Reproductive · Male Sexual Dysfunction
The facts most likely to be tested
The most common organic cause of erectile dysfunction is vascular disease, specifically atherosclerosis affecting the penile arteries.
Nocturnal penile tumescence testing is the gold standard to differentiate between psychogenic (present) and organic (absent) erectile dysfunction.
Phosphodiesterase-5 (PDE-5) inhibitors are the first-line pharmacologic therapy but are strictly contraindicated with nitrates due to the risk of refractory hypotension.
Diabetes mellitus is a major risk factor for erectile dysfunction due to autonomic neuropathy and endothelial dysfunction.
Peyronie disease presents with a palpable fibrous plaque and penile curvature during erection, often leading to secondary erectile dysfunction.
Medication-induced erectile dysfunction is frequently caused by thiazide diuretics, beta-blockers, and SSRIs.

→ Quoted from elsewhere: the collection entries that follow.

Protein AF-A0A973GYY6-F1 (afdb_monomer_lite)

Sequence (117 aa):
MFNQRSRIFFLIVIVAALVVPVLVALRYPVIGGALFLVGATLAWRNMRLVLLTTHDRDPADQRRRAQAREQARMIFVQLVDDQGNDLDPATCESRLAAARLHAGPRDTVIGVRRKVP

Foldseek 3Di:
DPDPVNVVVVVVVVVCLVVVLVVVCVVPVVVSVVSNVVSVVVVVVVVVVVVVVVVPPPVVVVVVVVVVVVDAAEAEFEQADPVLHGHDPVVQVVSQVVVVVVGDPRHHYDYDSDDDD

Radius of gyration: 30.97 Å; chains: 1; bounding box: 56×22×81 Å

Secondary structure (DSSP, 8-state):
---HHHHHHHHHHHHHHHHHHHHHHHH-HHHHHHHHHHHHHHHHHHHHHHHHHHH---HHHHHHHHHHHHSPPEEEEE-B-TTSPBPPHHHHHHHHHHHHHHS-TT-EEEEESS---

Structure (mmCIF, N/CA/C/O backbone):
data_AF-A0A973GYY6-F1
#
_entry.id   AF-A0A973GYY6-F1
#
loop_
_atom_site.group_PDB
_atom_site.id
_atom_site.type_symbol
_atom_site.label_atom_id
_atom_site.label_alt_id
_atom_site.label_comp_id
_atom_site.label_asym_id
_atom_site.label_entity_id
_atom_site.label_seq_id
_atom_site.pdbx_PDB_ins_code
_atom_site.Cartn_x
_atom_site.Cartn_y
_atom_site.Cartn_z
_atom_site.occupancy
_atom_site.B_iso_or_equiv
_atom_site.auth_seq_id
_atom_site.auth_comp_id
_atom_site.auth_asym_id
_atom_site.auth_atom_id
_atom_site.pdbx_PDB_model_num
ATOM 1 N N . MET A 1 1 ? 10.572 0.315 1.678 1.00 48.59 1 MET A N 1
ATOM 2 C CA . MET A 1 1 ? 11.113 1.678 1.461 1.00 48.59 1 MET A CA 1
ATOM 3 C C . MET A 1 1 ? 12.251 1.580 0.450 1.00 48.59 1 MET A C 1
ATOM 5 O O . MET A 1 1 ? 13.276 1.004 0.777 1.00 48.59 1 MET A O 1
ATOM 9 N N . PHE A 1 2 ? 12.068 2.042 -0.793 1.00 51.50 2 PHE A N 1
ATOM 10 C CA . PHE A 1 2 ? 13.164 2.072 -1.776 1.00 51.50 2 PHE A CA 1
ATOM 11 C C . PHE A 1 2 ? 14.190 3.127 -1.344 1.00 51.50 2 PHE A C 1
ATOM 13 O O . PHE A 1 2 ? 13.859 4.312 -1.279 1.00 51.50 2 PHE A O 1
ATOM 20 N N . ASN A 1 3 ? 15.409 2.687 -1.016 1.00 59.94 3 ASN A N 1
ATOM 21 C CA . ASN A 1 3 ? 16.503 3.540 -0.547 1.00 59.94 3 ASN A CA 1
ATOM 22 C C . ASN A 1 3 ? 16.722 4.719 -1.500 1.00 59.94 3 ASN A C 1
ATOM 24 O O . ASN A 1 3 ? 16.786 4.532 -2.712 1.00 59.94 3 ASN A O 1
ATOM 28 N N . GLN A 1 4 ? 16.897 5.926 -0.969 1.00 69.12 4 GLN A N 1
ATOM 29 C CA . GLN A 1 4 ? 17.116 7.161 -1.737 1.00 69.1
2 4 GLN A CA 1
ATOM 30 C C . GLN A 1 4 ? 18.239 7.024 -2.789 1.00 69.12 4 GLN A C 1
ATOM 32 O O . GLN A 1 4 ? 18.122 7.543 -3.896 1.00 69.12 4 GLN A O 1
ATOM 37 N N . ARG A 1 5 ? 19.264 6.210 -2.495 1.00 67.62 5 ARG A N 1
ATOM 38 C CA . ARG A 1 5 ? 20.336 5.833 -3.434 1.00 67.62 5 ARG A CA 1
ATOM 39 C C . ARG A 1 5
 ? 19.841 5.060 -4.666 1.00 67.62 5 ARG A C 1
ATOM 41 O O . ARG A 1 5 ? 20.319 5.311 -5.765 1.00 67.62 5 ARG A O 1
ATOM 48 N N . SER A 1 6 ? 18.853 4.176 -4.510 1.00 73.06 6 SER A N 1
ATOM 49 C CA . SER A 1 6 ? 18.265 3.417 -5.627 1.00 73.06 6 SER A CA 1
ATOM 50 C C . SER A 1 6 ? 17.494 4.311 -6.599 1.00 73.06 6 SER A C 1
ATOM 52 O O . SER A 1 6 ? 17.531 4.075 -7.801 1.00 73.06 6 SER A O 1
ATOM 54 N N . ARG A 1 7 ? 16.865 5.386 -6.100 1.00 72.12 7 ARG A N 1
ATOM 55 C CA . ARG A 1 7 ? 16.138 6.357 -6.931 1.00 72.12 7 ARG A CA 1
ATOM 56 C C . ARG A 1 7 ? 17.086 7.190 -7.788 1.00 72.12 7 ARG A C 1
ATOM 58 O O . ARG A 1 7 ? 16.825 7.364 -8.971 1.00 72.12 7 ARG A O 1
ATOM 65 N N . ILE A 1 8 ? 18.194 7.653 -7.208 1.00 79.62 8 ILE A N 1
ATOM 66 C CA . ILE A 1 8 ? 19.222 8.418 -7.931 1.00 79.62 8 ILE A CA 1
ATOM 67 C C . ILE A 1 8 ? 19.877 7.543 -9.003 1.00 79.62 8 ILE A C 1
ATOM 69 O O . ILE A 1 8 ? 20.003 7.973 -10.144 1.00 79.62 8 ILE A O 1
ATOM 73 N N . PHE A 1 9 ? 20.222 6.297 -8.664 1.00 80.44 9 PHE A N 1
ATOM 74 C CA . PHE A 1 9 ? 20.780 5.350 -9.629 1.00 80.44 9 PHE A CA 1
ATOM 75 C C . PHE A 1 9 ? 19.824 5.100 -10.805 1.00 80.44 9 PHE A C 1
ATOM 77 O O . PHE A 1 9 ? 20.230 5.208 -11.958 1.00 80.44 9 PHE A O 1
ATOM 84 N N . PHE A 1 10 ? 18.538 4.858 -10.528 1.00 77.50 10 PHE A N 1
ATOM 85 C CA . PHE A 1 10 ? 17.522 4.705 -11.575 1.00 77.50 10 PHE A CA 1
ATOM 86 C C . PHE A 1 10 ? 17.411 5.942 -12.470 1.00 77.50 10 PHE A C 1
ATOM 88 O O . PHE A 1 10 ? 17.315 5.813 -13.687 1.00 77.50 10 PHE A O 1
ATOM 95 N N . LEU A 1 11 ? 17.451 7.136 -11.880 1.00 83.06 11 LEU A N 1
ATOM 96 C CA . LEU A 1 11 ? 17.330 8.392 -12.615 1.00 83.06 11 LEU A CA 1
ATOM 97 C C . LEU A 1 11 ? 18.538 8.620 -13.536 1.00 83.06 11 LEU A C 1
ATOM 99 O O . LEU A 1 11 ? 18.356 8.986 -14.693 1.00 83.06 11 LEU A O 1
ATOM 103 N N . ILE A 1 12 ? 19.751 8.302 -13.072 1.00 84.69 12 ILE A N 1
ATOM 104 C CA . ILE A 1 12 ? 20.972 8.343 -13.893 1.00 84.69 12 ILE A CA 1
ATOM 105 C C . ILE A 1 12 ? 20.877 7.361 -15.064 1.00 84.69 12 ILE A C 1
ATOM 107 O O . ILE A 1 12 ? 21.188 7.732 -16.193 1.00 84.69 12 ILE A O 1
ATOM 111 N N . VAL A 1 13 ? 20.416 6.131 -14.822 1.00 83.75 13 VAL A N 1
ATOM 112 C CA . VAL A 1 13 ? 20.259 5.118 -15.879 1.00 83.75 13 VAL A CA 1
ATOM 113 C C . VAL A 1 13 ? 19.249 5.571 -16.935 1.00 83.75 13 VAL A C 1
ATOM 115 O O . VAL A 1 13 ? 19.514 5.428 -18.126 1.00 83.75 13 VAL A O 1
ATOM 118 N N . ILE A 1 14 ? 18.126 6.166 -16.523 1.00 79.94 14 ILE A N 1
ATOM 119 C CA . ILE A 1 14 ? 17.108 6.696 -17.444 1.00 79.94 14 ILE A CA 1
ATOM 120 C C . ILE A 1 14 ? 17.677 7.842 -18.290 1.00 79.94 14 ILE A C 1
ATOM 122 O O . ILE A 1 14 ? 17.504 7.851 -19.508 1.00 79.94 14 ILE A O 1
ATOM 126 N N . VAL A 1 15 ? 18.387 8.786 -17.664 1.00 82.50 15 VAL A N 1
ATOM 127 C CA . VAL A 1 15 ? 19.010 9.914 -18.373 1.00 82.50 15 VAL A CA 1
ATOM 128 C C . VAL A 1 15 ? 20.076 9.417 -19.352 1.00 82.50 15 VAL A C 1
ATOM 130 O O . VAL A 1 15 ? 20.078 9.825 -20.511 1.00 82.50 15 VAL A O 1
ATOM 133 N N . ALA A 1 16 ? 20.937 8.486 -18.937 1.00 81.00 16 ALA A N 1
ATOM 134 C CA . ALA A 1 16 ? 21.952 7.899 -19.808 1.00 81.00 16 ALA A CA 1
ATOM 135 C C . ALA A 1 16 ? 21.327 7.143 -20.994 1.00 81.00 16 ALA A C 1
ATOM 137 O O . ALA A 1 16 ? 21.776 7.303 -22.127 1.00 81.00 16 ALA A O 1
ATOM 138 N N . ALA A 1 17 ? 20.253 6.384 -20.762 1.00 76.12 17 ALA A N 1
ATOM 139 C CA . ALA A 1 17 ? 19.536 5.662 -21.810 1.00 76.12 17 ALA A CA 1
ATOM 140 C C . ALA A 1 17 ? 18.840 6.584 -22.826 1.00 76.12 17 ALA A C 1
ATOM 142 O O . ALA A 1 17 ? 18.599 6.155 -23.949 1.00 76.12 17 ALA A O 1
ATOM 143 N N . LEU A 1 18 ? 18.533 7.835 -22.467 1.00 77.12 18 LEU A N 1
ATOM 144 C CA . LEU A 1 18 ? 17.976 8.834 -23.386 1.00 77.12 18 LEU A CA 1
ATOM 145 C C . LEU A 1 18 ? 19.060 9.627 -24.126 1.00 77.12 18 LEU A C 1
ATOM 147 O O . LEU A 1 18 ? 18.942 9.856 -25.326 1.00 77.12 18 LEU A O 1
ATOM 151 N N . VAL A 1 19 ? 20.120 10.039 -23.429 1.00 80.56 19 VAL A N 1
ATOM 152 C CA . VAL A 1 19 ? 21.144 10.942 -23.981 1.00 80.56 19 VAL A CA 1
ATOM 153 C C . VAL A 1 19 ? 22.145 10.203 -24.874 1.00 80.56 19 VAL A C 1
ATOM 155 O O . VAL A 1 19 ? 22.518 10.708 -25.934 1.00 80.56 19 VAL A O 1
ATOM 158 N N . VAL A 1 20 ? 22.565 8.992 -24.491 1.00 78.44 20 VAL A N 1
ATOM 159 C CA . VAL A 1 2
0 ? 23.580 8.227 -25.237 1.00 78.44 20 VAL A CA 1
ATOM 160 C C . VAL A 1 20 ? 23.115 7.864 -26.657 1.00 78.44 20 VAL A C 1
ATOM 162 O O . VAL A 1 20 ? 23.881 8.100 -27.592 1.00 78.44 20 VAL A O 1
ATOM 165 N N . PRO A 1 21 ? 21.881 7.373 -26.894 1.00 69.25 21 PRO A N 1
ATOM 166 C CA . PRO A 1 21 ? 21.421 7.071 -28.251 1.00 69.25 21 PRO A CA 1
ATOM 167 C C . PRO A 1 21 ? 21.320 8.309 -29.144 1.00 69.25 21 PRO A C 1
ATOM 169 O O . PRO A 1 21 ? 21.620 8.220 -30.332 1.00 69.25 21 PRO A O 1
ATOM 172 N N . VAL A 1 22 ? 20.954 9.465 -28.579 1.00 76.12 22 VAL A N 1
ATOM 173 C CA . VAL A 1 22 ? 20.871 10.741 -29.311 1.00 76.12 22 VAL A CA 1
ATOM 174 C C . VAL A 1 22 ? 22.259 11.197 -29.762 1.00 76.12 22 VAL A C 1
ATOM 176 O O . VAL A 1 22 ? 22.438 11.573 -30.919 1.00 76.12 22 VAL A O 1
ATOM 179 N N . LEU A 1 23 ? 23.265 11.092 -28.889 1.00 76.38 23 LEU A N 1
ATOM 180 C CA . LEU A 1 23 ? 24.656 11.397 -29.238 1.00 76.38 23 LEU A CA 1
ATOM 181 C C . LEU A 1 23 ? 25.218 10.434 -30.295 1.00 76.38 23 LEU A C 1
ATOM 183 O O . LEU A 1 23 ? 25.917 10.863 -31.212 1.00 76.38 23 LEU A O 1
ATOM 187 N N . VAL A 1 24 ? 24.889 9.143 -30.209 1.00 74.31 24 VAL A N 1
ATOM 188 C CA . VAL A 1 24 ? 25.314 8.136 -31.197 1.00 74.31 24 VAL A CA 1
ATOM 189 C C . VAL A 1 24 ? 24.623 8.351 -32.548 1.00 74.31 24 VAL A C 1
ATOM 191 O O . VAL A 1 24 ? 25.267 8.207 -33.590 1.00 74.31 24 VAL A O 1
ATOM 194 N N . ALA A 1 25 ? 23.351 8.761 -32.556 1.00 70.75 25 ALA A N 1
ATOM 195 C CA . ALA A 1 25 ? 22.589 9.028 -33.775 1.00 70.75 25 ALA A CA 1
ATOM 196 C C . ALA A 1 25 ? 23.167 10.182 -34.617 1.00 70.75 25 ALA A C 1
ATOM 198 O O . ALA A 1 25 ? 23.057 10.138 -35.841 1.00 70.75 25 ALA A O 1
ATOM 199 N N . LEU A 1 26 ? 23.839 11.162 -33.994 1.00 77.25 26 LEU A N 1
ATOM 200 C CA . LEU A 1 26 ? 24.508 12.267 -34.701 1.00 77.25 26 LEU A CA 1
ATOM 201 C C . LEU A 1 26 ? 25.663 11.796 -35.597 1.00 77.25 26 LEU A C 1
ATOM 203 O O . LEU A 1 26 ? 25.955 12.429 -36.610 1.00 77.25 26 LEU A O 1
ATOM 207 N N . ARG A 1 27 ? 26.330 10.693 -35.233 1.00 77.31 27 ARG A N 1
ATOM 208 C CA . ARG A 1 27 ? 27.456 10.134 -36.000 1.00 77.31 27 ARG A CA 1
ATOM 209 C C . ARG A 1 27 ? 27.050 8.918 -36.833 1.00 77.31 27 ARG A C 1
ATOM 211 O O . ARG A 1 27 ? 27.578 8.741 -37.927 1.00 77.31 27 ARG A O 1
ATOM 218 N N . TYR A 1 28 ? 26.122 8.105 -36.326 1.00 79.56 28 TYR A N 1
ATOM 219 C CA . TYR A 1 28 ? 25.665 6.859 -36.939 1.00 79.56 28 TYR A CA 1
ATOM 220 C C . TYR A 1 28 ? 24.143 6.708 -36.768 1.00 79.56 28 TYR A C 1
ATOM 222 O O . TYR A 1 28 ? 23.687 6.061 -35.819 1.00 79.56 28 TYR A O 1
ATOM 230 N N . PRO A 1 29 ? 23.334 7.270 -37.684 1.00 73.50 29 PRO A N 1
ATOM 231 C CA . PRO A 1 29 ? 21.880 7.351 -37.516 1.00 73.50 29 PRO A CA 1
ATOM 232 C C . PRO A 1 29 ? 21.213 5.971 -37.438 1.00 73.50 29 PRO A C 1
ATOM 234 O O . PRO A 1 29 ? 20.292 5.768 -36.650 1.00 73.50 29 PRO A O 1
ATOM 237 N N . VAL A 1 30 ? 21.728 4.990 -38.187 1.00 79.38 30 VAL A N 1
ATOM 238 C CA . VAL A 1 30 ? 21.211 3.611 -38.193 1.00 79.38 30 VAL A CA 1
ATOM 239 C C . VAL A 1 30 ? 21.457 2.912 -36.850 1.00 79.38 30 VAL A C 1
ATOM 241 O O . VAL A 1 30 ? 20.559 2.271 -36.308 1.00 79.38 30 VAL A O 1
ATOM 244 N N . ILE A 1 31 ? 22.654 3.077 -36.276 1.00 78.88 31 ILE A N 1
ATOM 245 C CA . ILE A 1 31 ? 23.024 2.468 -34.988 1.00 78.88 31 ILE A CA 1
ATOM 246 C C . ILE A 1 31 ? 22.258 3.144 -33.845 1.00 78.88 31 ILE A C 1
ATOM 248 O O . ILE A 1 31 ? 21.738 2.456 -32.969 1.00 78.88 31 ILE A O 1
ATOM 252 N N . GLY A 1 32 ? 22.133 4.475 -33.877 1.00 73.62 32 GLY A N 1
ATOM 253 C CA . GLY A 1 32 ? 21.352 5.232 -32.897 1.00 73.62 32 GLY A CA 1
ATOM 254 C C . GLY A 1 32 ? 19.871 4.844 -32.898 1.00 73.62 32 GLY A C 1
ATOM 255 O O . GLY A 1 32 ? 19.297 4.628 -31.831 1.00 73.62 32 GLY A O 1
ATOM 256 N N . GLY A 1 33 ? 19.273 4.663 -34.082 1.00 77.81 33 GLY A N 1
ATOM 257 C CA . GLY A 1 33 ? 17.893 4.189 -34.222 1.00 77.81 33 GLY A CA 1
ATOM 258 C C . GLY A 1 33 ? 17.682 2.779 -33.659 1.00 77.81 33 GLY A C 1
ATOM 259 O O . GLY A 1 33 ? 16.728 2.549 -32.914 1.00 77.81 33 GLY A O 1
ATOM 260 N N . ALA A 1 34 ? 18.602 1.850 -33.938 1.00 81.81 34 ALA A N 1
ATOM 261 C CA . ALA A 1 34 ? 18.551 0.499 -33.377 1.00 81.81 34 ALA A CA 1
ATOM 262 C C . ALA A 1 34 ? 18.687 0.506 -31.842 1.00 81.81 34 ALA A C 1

Hormonal evaluation including morning serum total testosterone is indicated in patients with decreased libido, testicular atrophy, or gynecomastia.
Vignette unlocked
A 58-year-old male presents to the clinic complaining of a 6-month history of difficulty achieving and maintaining an erection. He has a history of hypertension and type 2 diabetes mellitus, for which he takes lisinopril and metformin. He reports that he still experiences morning erections occasionally, though they are less firm than in the past. Physical examination reveals decreased peripheral pulses in the lower extremities. He denies any recent changes in mood or libido.
What is the most appropriate next step in the management of this patient's condition?
Initiate a trial of a PDE-5 inhibitor (e.g., sildenafil).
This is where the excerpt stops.